BRIEF -> Repeat precisely the span of lines below that opens with the line containing "ATOM 95 O O" and closes with the line containing "ATOM 106 O O", both included.

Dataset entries

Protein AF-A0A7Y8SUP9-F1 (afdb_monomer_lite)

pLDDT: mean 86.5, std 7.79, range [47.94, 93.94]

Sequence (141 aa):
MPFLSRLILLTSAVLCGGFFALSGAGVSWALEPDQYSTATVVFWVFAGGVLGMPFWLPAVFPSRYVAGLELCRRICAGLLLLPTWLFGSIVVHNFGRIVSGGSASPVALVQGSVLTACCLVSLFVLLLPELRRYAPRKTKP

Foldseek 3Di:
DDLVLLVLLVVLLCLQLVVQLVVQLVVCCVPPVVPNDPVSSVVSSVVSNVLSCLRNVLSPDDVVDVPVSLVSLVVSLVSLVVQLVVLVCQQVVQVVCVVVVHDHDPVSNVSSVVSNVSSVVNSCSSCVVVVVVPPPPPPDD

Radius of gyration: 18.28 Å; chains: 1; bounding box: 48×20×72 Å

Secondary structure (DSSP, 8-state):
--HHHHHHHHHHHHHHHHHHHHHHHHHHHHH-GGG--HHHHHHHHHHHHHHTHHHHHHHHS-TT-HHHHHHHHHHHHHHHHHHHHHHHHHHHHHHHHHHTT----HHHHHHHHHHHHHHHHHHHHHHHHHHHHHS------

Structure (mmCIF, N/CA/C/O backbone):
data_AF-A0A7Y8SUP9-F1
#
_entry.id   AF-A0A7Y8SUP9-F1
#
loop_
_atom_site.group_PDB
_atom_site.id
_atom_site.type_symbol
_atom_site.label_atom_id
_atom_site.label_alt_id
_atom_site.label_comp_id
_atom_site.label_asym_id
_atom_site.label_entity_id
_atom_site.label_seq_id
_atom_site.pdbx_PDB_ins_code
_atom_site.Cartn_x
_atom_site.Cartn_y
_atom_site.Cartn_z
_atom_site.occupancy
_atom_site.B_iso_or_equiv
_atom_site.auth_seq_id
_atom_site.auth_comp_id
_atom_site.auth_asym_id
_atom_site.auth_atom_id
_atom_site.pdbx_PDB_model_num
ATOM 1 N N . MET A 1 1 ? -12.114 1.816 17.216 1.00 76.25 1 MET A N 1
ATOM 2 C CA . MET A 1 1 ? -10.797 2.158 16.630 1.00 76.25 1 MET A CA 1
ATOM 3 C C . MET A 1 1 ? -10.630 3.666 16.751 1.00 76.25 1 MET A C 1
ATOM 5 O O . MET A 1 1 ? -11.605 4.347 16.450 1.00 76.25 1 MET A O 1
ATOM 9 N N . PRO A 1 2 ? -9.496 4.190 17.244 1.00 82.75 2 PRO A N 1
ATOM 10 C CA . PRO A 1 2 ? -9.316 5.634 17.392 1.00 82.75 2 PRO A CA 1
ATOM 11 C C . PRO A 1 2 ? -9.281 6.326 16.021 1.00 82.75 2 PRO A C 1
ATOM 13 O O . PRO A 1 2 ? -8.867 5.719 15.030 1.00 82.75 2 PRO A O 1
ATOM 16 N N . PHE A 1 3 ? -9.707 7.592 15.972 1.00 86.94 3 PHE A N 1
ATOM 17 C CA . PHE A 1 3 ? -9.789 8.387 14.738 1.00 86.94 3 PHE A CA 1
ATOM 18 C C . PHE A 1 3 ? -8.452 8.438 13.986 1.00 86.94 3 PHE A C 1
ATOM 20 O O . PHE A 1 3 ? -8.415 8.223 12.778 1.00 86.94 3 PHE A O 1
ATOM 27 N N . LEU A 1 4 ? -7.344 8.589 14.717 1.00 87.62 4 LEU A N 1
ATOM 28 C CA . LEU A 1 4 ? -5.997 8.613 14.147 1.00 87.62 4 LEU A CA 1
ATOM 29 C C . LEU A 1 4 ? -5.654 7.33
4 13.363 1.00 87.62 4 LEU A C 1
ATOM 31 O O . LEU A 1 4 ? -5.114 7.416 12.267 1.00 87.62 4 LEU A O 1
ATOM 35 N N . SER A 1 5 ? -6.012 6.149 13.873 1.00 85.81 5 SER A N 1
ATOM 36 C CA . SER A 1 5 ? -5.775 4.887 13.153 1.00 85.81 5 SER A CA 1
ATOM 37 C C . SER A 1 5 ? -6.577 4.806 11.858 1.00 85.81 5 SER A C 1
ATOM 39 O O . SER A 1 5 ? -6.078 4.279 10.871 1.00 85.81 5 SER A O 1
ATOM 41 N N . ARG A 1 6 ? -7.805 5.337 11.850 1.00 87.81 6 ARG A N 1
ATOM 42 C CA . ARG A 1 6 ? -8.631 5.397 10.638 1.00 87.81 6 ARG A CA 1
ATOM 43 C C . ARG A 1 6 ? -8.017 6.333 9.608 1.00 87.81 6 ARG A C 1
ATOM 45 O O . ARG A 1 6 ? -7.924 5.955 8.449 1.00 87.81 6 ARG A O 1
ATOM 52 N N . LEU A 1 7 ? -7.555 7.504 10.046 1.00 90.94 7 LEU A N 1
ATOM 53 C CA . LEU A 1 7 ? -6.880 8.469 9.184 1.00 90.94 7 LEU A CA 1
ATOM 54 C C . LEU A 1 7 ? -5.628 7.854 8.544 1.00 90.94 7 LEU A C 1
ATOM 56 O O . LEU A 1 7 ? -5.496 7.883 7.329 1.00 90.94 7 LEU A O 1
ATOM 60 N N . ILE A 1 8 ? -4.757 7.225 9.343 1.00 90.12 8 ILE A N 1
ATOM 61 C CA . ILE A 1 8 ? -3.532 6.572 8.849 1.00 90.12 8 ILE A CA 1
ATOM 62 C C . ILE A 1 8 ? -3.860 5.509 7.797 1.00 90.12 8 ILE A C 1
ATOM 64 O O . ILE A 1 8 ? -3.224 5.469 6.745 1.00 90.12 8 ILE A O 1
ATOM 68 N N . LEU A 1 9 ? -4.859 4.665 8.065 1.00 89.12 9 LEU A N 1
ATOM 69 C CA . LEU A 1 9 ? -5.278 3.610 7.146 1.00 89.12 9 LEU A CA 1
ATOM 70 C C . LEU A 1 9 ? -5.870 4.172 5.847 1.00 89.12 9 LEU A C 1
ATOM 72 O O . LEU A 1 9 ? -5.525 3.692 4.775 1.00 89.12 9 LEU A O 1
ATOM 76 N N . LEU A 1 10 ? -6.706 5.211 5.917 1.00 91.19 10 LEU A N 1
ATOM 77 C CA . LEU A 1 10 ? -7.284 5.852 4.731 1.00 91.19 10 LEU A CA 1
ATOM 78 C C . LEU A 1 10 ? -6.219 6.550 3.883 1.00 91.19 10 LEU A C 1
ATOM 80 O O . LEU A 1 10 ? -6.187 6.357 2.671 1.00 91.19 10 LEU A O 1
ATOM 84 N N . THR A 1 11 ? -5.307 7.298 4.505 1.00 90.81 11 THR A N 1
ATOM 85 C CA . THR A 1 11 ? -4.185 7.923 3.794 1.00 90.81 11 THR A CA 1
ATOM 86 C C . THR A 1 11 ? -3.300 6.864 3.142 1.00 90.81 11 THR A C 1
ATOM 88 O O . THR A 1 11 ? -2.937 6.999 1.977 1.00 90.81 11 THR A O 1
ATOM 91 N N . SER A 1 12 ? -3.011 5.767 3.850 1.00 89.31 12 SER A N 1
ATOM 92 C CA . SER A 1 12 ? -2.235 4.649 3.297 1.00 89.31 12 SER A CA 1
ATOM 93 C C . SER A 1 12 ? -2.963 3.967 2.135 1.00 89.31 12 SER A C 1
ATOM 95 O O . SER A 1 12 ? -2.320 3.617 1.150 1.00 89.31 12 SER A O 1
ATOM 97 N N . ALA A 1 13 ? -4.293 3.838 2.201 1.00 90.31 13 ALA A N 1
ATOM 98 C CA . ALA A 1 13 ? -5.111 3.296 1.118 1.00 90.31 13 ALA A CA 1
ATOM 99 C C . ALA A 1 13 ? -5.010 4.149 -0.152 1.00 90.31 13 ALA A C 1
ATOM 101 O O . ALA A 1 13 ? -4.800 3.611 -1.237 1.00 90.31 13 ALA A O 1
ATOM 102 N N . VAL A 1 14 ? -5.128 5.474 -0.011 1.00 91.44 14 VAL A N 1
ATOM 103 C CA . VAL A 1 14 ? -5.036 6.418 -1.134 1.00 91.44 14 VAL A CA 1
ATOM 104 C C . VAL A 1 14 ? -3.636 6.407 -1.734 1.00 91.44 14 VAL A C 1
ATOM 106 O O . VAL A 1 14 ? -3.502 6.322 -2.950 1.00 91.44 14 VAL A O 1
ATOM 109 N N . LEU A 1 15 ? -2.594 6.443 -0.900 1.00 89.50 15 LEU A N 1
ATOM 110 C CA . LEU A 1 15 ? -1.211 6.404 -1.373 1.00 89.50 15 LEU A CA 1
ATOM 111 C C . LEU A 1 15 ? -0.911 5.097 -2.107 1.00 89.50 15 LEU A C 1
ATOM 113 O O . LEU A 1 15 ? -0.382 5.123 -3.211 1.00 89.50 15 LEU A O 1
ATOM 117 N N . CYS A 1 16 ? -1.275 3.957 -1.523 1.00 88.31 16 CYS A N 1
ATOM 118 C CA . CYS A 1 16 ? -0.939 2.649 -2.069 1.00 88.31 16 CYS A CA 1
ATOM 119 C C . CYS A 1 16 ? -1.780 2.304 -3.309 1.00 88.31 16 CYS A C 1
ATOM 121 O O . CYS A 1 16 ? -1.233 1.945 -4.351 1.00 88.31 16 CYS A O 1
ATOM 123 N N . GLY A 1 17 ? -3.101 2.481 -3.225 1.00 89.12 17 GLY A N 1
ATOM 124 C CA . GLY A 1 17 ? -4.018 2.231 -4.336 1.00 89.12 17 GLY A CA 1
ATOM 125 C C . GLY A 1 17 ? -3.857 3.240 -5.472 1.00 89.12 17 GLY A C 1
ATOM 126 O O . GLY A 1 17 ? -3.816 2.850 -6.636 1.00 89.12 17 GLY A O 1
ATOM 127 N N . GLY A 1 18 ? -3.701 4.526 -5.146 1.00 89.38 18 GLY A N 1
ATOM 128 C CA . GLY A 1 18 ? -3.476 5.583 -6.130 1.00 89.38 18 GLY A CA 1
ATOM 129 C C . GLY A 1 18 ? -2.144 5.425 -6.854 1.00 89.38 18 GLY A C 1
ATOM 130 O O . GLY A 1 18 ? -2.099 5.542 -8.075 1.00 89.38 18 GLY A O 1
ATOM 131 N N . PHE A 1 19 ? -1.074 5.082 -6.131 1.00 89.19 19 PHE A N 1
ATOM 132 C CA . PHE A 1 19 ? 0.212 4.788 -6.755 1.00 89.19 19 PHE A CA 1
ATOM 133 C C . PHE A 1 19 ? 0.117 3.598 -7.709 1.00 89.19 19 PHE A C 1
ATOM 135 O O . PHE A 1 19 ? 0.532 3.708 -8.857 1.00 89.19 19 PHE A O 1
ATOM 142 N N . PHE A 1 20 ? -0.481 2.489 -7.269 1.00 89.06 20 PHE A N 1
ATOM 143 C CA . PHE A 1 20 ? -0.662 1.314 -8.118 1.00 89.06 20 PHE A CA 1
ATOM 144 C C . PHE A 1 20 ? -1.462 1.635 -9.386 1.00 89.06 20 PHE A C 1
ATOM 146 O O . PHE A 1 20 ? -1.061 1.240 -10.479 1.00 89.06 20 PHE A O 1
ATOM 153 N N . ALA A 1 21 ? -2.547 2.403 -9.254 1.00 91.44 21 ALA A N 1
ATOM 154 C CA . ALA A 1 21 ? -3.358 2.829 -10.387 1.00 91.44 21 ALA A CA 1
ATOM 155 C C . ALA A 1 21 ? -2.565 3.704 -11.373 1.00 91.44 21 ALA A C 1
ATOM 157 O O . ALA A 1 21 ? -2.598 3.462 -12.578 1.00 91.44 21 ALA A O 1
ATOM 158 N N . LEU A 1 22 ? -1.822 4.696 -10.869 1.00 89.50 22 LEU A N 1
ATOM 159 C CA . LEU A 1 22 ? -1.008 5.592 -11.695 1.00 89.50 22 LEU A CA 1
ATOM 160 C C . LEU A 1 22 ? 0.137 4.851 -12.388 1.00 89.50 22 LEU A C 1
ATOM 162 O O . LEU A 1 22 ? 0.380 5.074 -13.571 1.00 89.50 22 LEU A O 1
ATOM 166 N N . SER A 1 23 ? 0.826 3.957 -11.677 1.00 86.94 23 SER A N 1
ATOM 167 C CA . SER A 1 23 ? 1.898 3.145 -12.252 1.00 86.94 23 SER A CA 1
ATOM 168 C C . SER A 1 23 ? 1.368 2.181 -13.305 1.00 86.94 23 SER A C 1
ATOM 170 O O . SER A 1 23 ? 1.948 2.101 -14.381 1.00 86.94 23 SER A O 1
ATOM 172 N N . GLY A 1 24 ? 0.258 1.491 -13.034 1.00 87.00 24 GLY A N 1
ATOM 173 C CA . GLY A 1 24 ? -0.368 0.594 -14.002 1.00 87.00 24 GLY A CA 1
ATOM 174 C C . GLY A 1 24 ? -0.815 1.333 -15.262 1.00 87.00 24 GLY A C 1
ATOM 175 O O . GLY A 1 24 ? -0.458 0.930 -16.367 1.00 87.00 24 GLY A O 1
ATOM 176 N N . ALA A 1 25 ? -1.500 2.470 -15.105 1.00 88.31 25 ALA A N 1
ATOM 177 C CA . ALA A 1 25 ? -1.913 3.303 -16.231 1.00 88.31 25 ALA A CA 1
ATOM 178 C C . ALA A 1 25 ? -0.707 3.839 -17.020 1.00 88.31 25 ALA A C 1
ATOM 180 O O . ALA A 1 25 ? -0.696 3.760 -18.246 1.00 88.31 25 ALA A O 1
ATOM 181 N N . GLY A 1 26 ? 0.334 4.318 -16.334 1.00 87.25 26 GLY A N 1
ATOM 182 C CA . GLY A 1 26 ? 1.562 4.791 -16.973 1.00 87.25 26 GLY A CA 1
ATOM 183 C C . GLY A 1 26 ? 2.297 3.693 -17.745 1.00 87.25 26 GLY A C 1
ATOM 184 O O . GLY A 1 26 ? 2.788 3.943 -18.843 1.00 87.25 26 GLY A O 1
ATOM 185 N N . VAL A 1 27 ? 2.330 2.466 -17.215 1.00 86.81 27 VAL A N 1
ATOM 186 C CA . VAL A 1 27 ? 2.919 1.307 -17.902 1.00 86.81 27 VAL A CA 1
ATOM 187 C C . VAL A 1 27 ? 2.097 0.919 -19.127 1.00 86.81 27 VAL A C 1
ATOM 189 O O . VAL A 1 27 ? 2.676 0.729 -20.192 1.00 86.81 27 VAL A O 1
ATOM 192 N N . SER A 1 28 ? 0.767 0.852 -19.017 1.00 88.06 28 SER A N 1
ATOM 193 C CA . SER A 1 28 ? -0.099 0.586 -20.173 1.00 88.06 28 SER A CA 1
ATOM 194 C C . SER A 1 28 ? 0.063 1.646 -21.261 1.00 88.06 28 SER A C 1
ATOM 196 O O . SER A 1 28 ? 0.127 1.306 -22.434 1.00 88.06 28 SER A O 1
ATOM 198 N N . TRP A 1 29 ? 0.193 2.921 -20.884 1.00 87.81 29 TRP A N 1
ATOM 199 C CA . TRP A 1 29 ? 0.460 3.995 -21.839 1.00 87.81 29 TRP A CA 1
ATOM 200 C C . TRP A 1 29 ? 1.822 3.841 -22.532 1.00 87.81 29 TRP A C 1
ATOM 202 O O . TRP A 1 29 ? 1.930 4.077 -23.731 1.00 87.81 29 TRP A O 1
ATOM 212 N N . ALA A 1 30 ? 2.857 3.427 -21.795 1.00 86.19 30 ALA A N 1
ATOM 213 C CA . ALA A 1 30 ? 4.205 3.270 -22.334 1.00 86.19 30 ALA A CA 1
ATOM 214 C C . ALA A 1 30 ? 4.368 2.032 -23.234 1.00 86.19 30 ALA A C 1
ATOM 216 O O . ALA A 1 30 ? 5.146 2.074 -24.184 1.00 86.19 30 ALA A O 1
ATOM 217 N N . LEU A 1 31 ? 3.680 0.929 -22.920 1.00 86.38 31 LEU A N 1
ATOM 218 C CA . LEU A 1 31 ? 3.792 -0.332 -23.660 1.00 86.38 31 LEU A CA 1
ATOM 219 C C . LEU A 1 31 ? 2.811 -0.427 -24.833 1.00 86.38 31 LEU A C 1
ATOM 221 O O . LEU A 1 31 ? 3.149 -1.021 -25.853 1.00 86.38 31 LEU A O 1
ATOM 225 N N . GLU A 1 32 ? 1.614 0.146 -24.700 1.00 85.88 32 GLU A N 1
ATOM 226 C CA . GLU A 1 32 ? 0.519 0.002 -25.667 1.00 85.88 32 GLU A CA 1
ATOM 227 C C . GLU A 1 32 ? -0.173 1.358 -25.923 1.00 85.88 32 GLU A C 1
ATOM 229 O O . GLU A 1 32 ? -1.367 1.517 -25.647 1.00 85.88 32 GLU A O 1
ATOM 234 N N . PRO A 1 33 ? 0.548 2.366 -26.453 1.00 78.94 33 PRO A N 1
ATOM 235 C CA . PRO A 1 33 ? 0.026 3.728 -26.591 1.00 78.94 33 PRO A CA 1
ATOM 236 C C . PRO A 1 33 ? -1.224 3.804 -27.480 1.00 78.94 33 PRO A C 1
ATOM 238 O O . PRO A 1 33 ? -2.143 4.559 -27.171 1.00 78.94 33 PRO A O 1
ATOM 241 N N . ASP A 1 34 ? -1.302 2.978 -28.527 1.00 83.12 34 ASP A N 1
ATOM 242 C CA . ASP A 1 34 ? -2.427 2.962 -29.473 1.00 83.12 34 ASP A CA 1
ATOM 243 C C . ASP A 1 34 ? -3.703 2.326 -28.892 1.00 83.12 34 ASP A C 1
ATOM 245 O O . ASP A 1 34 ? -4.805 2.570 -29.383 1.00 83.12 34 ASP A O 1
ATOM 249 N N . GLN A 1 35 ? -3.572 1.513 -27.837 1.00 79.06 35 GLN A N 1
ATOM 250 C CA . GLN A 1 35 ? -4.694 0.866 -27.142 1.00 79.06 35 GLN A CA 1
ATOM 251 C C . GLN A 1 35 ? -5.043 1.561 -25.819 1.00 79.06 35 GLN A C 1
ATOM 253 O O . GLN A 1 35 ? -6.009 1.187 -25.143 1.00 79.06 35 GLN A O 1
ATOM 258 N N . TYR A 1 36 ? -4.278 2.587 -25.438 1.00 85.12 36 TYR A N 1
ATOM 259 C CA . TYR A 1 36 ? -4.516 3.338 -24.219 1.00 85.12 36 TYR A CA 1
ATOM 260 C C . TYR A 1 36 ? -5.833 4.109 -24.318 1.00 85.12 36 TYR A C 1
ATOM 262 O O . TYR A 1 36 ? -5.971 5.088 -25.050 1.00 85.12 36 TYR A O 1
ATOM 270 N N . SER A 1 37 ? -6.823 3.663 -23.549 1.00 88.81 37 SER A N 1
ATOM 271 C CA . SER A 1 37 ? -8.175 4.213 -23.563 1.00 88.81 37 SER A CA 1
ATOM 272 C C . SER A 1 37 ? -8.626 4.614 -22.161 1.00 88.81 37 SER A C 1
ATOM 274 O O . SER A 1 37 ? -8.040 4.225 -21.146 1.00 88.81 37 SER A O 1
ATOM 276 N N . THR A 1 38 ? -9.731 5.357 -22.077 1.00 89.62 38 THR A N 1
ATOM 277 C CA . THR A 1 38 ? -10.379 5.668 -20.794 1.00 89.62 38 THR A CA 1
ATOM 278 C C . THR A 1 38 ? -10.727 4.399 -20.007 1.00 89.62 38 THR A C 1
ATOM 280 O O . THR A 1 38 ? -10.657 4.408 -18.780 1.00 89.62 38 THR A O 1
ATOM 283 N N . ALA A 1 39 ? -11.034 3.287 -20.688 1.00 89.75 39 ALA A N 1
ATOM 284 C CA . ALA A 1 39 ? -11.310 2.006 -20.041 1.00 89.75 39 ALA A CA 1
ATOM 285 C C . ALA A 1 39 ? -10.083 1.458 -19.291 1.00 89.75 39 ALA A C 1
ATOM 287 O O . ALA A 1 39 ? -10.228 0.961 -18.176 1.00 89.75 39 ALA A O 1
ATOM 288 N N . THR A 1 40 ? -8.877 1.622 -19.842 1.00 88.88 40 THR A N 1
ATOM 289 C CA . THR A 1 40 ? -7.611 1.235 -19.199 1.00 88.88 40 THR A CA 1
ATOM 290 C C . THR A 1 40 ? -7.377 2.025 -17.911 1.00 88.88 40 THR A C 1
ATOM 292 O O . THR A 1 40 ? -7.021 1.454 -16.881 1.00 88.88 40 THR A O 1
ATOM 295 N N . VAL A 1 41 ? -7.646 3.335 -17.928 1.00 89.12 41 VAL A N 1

RESULT OF THIS EXERCISE ->
ATOM 95 O O . SER A 1 12 ? -2.320 3.617 1.150 1.00 89.31 12 SER A O 1
ATOM 97 N N . ALA A 1 13 ? -4.293 3.838 2.201 1.00 90.31 13 ALA A N 1
ATOM 98 C CA . ALA A 1 13 ? -5.111 3.296 1.118 1.00 90.31 13 ALA A CA 1
ATOM 99 C C . ALA A 1 13 ? -5.010 4.149 -0.152 1.00 90.31 13 ALA A C 1
ATOM 101 O O . ALA A 1 13 ? -4.800 3.611 -1.237 1.00 90.31 13 ALA A O 1
ATOM 102 N N . VAL A 1 14 ? -5.128 5.474 -0.011 1.00 91.44 14 VAL A N 1
ATOM 103 C CA . VAL A 1 14 ? -5.036 6.418 -1.134 1.00 91.44 14 VAL A CA 1
ATOM 104 C C . VAL A 1 14 ? -3.636 6.407 -1.734 1.00 91.44 14 VAL A C 1
ATOM 106 O O . VAL A 1 14 ? -3.502 6.322 -2.950 1.00 91.44 14 VAL A O 1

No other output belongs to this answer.